Take the data below and copy exactly the lines starting at the one with "ATOM 58 C C" and finishing at the one with "ATOM 69 N N", both included.

-*-

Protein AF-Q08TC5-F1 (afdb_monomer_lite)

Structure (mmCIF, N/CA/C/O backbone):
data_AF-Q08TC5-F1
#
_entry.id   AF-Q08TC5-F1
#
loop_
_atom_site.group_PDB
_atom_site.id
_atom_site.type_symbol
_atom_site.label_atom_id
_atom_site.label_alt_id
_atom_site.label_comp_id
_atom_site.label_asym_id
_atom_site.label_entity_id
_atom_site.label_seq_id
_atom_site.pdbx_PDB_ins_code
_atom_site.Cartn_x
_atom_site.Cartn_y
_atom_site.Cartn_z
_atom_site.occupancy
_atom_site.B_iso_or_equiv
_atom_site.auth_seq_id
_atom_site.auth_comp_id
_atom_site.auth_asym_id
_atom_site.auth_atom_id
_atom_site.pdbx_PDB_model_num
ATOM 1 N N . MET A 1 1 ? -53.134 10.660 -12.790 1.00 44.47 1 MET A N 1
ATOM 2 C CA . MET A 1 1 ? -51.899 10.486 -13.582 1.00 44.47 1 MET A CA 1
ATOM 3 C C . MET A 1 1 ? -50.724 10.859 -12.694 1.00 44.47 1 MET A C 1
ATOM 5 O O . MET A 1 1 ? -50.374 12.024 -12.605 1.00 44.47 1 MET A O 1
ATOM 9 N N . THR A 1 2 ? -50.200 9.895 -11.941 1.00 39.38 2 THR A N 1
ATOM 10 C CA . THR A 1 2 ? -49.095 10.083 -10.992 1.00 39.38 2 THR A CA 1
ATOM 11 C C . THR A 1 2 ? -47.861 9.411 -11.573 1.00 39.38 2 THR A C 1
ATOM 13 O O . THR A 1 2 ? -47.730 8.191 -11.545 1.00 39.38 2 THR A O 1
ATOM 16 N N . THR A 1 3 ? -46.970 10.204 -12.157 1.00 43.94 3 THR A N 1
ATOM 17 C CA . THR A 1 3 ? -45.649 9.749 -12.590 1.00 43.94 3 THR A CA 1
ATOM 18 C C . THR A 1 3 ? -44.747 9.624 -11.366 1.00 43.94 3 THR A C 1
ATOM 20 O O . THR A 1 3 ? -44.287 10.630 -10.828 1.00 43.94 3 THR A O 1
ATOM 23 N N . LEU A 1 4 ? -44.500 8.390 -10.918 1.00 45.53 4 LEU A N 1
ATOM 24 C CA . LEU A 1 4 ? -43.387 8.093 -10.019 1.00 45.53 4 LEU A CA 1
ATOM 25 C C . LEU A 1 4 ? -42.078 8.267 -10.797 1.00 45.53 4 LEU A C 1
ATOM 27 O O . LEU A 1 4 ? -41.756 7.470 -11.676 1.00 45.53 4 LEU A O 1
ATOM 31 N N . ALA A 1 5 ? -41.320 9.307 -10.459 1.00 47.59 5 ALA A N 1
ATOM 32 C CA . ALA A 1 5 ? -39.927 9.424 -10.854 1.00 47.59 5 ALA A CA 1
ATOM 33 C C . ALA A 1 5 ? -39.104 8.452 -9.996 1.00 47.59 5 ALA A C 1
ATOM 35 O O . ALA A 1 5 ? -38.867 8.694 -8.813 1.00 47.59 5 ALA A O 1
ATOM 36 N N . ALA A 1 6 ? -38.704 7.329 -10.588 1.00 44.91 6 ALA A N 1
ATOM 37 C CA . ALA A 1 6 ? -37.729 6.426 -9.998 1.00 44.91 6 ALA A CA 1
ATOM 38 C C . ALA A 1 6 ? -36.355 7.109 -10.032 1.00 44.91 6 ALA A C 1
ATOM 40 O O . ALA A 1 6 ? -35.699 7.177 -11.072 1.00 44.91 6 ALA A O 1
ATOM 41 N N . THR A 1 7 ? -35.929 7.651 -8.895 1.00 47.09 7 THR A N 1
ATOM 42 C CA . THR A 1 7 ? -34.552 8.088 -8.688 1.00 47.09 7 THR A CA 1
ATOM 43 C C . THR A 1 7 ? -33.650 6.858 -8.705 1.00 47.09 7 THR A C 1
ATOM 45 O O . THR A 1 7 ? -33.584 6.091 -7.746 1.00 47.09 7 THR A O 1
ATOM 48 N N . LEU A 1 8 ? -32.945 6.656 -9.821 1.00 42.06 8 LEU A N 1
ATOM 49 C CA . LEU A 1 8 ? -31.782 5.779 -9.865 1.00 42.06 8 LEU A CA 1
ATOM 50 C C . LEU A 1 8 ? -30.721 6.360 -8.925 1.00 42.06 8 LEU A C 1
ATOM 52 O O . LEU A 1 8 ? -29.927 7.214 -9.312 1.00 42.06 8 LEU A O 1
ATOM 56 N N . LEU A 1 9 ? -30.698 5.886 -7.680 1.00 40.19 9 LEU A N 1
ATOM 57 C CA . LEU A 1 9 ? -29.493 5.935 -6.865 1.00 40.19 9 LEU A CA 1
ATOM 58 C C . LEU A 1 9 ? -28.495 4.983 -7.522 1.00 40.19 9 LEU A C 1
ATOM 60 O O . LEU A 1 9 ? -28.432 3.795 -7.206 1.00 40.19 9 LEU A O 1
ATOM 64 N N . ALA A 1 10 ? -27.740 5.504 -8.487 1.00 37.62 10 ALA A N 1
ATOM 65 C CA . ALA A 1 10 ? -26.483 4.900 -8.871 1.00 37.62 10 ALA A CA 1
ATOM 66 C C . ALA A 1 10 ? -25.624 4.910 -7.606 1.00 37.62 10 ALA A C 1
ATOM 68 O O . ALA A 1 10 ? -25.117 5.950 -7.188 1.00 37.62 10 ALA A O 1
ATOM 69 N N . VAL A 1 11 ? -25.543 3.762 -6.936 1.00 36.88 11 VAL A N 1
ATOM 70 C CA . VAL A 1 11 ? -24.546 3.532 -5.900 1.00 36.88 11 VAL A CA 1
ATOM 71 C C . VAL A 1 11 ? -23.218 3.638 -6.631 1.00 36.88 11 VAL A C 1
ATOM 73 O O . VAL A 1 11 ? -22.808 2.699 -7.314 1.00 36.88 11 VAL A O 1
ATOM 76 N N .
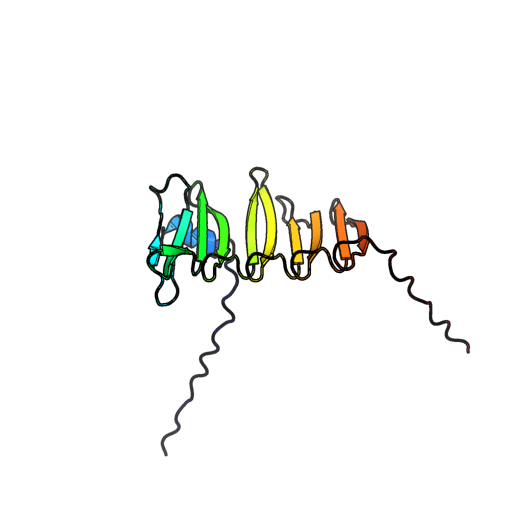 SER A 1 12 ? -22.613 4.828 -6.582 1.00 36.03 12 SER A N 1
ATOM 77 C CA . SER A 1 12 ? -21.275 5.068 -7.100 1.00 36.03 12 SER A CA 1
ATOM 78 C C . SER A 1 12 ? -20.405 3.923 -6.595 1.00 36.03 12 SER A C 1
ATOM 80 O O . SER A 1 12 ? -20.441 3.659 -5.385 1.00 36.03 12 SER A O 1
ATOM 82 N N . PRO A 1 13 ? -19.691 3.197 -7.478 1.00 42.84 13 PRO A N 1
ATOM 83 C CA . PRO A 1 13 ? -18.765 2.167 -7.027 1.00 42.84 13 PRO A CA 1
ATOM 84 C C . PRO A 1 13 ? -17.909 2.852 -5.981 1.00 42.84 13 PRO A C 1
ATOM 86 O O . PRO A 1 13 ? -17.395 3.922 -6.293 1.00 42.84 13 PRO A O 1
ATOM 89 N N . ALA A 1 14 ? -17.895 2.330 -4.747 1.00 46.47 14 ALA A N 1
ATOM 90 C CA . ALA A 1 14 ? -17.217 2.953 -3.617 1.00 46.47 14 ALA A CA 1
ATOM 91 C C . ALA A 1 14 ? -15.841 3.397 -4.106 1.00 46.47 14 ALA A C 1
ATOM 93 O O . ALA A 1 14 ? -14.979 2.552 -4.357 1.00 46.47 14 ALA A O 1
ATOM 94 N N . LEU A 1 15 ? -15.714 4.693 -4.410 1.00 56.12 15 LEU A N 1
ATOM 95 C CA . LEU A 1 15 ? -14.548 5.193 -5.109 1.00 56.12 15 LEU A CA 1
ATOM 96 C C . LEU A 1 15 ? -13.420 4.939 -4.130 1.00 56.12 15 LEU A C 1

-*-

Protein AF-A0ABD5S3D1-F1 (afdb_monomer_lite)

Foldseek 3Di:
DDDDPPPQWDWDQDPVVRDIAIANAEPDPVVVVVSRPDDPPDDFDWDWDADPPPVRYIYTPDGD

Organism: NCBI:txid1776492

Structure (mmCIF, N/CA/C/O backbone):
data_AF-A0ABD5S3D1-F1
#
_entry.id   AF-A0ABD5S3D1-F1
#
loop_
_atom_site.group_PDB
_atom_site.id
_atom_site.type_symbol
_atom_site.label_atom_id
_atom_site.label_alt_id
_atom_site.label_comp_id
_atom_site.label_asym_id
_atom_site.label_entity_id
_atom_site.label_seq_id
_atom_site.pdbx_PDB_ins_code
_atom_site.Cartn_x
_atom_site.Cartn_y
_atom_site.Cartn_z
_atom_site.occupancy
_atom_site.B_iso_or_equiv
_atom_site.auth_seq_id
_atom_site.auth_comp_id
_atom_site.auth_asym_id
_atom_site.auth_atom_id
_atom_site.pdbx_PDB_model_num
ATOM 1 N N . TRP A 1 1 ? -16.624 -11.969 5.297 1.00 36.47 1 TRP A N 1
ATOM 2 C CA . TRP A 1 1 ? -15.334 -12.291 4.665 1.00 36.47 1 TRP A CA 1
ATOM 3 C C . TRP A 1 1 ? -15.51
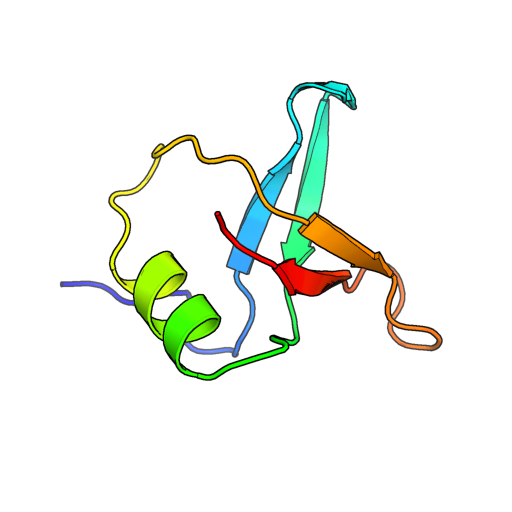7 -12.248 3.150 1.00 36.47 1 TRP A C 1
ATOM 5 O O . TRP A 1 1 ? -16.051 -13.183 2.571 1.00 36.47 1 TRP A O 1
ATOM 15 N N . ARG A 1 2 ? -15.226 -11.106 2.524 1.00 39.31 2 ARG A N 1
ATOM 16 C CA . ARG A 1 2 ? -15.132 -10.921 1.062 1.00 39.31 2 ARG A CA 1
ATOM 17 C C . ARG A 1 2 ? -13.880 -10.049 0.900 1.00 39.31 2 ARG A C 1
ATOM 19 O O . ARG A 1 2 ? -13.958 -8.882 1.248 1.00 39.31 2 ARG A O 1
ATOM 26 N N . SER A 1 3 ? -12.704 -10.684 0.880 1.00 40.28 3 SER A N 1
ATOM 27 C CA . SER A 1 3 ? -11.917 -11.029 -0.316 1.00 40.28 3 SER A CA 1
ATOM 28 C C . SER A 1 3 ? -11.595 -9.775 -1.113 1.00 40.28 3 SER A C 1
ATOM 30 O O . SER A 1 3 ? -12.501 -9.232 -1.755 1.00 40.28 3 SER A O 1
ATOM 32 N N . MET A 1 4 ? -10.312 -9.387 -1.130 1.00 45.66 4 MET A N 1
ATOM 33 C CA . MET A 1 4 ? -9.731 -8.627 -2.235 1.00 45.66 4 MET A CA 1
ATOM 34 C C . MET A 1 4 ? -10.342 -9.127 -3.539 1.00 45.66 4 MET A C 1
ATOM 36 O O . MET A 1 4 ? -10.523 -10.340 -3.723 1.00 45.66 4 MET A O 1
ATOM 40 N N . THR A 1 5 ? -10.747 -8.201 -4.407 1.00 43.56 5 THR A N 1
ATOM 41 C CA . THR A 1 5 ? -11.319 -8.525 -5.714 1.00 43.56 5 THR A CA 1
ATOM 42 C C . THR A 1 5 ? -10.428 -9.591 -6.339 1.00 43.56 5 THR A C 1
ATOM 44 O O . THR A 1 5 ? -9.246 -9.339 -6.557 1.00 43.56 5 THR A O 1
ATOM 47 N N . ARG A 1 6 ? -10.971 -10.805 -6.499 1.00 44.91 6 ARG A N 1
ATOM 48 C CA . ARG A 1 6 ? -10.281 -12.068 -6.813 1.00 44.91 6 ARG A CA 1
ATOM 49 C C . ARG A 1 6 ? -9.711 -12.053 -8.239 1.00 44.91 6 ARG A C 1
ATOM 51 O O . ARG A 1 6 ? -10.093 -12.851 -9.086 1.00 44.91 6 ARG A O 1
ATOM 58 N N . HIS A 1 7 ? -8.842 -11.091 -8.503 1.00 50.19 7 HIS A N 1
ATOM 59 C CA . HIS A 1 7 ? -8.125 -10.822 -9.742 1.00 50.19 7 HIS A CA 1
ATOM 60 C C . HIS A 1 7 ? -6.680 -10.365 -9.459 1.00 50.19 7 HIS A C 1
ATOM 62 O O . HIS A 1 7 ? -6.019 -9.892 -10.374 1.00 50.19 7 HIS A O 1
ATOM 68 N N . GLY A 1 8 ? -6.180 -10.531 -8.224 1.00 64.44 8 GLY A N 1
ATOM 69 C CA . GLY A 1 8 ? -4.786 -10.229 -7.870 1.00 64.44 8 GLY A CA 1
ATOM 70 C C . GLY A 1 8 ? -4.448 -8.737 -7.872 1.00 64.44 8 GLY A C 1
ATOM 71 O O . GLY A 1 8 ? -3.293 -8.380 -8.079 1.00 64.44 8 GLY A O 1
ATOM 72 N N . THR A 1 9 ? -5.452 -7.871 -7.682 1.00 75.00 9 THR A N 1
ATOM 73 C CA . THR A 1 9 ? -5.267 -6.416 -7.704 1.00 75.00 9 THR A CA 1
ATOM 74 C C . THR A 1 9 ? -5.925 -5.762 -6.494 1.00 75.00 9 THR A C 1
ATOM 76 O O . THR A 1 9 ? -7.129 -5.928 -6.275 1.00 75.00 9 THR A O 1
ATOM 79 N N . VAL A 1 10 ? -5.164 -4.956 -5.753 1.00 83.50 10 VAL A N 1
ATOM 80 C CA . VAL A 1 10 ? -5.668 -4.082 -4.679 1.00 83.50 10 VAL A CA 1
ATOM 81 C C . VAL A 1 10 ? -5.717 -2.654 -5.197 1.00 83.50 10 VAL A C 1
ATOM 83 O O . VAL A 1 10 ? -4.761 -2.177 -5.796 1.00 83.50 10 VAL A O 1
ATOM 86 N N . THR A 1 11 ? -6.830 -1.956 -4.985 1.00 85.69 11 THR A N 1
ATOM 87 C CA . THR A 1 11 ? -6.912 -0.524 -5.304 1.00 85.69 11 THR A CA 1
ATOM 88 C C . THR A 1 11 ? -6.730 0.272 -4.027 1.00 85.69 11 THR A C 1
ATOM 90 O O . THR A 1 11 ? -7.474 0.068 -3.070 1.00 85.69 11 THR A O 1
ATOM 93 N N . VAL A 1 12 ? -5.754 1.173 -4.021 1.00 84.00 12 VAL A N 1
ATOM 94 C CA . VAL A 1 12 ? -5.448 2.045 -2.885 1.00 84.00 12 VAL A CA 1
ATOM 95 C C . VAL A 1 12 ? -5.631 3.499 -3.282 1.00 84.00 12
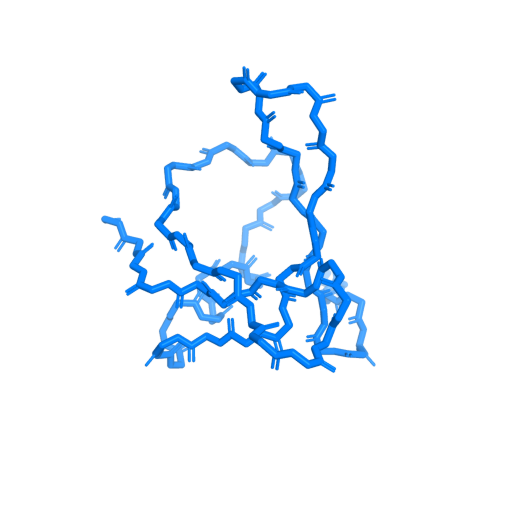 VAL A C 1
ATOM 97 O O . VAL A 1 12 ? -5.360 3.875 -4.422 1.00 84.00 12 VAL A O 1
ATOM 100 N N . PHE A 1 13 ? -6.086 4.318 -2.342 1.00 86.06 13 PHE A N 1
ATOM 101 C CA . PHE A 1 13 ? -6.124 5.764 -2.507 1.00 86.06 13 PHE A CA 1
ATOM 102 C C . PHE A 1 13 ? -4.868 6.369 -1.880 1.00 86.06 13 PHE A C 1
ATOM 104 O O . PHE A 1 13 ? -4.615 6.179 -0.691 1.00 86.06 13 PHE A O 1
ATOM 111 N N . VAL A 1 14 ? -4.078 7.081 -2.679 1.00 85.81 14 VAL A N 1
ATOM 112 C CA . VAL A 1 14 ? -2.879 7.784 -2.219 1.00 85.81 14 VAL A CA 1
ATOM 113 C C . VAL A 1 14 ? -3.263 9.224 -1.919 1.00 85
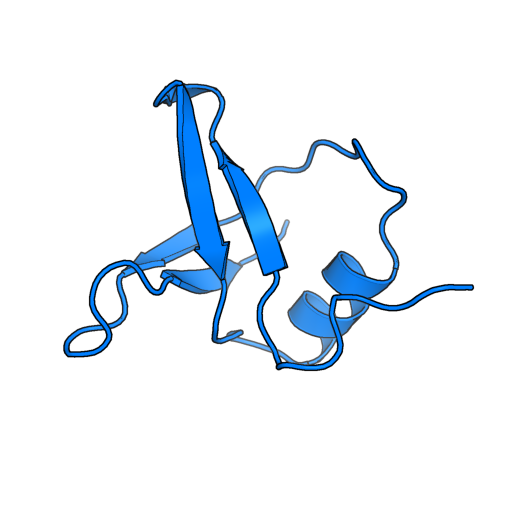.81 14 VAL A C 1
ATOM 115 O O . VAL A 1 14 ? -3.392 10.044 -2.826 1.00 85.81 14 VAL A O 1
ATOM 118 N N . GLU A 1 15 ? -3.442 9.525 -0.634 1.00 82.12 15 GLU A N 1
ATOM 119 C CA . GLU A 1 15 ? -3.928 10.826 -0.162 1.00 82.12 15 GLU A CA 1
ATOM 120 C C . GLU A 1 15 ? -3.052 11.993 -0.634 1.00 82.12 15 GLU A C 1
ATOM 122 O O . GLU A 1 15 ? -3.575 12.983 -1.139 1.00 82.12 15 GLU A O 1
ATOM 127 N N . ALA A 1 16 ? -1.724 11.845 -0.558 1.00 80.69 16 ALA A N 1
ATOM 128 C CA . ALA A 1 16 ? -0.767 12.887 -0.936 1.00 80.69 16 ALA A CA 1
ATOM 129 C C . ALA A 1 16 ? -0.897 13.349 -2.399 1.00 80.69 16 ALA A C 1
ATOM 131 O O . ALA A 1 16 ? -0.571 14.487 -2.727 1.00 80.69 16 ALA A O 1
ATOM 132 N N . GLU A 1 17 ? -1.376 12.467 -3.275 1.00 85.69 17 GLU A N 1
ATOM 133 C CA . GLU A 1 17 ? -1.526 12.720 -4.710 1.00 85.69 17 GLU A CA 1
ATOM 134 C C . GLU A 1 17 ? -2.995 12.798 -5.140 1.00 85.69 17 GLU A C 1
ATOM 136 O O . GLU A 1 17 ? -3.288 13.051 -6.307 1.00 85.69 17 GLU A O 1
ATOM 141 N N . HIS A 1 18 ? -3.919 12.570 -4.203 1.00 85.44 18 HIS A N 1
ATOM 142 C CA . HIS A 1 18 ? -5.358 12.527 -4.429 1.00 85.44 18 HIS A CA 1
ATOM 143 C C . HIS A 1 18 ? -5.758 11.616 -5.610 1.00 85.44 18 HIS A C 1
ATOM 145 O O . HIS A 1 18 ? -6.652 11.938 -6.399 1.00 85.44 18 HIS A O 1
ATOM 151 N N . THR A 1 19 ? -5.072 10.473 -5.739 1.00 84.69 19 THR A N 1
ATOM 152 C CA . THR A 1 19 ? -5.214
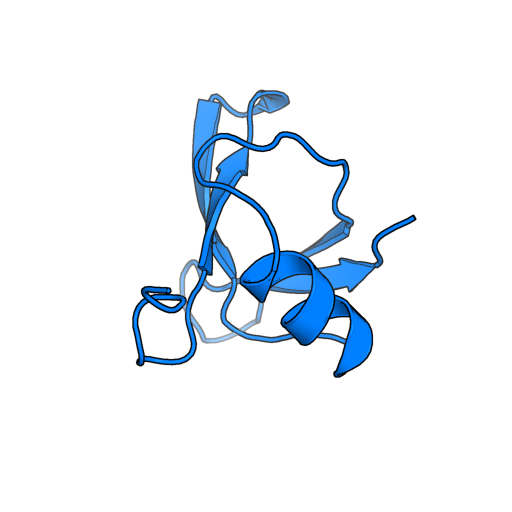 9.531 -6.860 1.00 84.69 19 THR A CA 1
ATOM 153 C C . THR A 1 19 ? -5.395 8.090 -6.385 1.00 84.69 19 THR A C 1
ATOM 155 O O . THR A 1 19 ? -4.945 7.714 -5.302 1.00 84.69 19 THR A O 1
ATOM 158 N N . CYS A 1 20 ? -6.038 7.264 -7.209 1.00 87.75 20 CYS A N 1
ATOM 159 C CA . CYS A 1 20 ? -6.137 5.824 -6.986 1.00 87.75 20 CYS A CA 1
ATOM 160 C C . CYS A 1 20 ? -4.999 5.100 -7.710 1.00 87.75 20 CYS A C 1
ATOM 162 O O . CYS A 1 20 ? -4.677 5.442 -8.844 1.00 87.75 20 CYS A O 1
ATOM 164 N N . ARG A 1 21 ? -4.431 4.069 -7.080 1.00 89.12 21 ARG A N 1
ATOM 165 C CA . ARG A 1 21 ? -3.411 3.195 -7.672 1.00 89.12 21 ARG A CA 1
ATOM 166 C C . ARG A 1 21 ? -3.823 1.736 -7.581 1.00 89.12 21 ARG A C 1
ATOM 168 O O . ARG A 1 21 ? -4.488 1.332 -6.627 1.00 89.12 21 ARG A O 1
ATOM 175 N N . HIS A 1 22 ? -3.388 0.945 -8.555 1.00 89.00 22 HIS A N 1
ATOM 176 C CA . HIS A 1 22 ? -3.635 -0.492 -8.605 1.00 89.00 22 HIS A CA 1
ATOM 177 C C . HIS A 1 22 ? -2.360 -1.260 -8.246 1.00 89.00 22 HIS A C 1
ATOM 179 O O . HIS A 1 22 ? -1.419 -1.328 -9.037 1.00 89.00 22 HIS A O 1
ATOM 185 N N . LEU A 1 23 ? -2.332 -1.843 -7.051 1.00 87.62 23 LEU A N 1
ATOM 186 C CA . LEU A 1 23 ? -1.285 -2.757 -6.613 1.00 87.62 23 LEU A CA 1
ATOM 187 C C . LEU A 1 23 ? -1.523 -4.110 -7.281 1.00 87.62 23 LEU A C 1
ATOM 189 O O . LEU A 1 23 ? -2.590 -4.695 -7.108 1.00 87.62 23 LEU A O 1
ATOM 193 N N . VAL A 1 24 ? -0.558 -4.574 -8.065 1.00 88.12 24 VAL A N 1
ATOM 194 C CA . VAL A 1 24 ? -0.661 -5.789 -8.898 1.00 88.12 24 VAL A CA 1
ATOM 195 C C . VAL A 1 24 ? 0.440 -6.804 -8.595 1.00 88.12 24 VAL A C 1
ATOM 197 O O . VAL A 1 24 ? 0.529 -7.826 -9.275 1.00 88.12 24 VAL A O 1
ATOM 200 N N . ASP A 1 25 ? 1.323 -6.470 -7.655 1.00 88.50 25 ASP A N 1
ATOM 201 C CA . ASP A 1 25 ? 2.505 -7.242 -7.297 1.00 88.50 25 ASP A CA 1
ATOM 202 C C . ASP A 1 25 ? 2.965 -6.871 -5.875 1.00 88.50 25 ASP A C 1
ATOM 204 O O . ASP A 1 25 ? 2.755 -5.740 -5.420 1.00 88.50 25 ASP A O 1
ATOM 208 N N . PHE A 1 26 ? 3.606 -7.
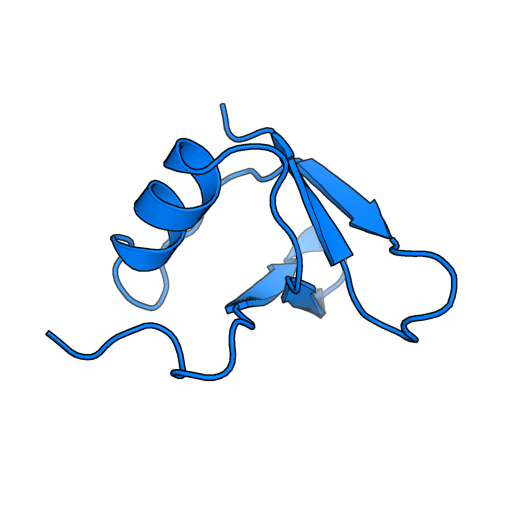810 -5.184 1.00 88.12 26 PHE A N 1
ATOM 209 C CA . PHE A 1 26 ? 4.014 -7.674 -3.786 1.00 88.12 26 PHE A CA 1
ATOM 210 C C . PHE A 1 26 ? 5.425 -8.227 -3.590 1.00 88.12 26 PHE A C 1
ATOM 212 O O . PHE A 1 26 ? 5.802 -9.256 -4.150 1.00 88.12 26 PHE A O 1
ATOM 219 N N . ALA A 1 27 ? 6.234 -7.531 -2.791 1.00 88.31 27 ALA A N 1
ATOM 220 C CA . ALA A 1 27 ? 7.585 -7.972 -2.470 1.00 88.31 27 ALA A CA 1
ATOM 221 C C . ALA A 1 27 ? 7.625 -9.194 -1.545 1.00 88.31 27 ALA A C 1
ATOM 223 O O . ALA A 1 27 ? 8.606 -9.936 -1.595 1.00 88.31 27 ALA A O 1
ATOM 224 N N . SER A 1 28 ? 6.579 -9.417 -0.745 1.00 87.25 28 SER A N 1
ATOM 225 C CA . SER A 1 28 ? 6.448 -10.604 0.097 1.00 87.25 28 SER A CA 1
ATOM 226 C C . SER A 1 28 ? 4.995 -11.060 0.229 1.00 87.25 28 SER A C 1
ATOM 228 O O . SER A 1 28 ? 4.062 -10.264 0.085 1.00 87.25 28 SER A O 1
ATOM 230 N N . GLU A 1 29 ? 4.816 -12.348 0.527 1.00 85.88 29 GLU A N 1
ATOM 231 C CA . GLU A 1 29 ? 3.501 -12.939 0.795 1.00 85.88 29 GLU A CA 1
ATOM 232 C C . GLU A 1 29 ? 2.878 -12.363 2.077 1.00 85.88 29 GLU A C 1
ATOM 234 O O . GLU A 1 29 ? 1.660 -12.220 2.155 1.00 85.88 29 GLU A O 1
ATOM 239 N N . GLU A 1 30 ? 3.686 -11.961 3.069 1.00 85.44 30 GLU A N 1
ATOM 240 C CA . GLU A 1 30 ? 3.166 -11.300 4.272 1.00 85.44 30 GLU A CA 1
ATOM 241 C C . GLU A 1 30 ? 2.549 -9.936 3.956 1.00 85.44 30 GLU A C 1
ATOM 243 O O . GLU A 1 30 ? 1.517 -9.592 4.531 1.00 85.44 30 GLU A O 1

-*-

● **RESPONSE TO THE EXERCISE**:
ATOM 58 C C . LEU A 1 9 ? -28.495 4.983 -7.522 1.00 40.19 9 LEU A C 1
ATOM 60 O O . LEU A 1 9 ? -28.432 3.795 -7.206 1.00 40.19 9 LEU A O 1
ATOM 64 N N . ALA A 1 10 ? -27.740 5.504 -8.487 1.00 37.62 10 ALA A N 1
ATOM 65 C CA . ALA A 1 10 ? -26.483 4.900 -8.871 1.00 37.62 10 ALA A CA 1
ATOM 66 C C . ALA A 1 10 ? -25.624 4.910 -7.606 1.00 37.62 10 ALA A C 1
ATOM 68 O O . ALA A 1 10 ? -25.117 5.950 -7.188 1.00 37.62 10 ALA A O 1
ATOM 69 N N . VAL A 1 11 ? -25.543 3.762 -6.936 1.00 36.88 11 VAL A N 1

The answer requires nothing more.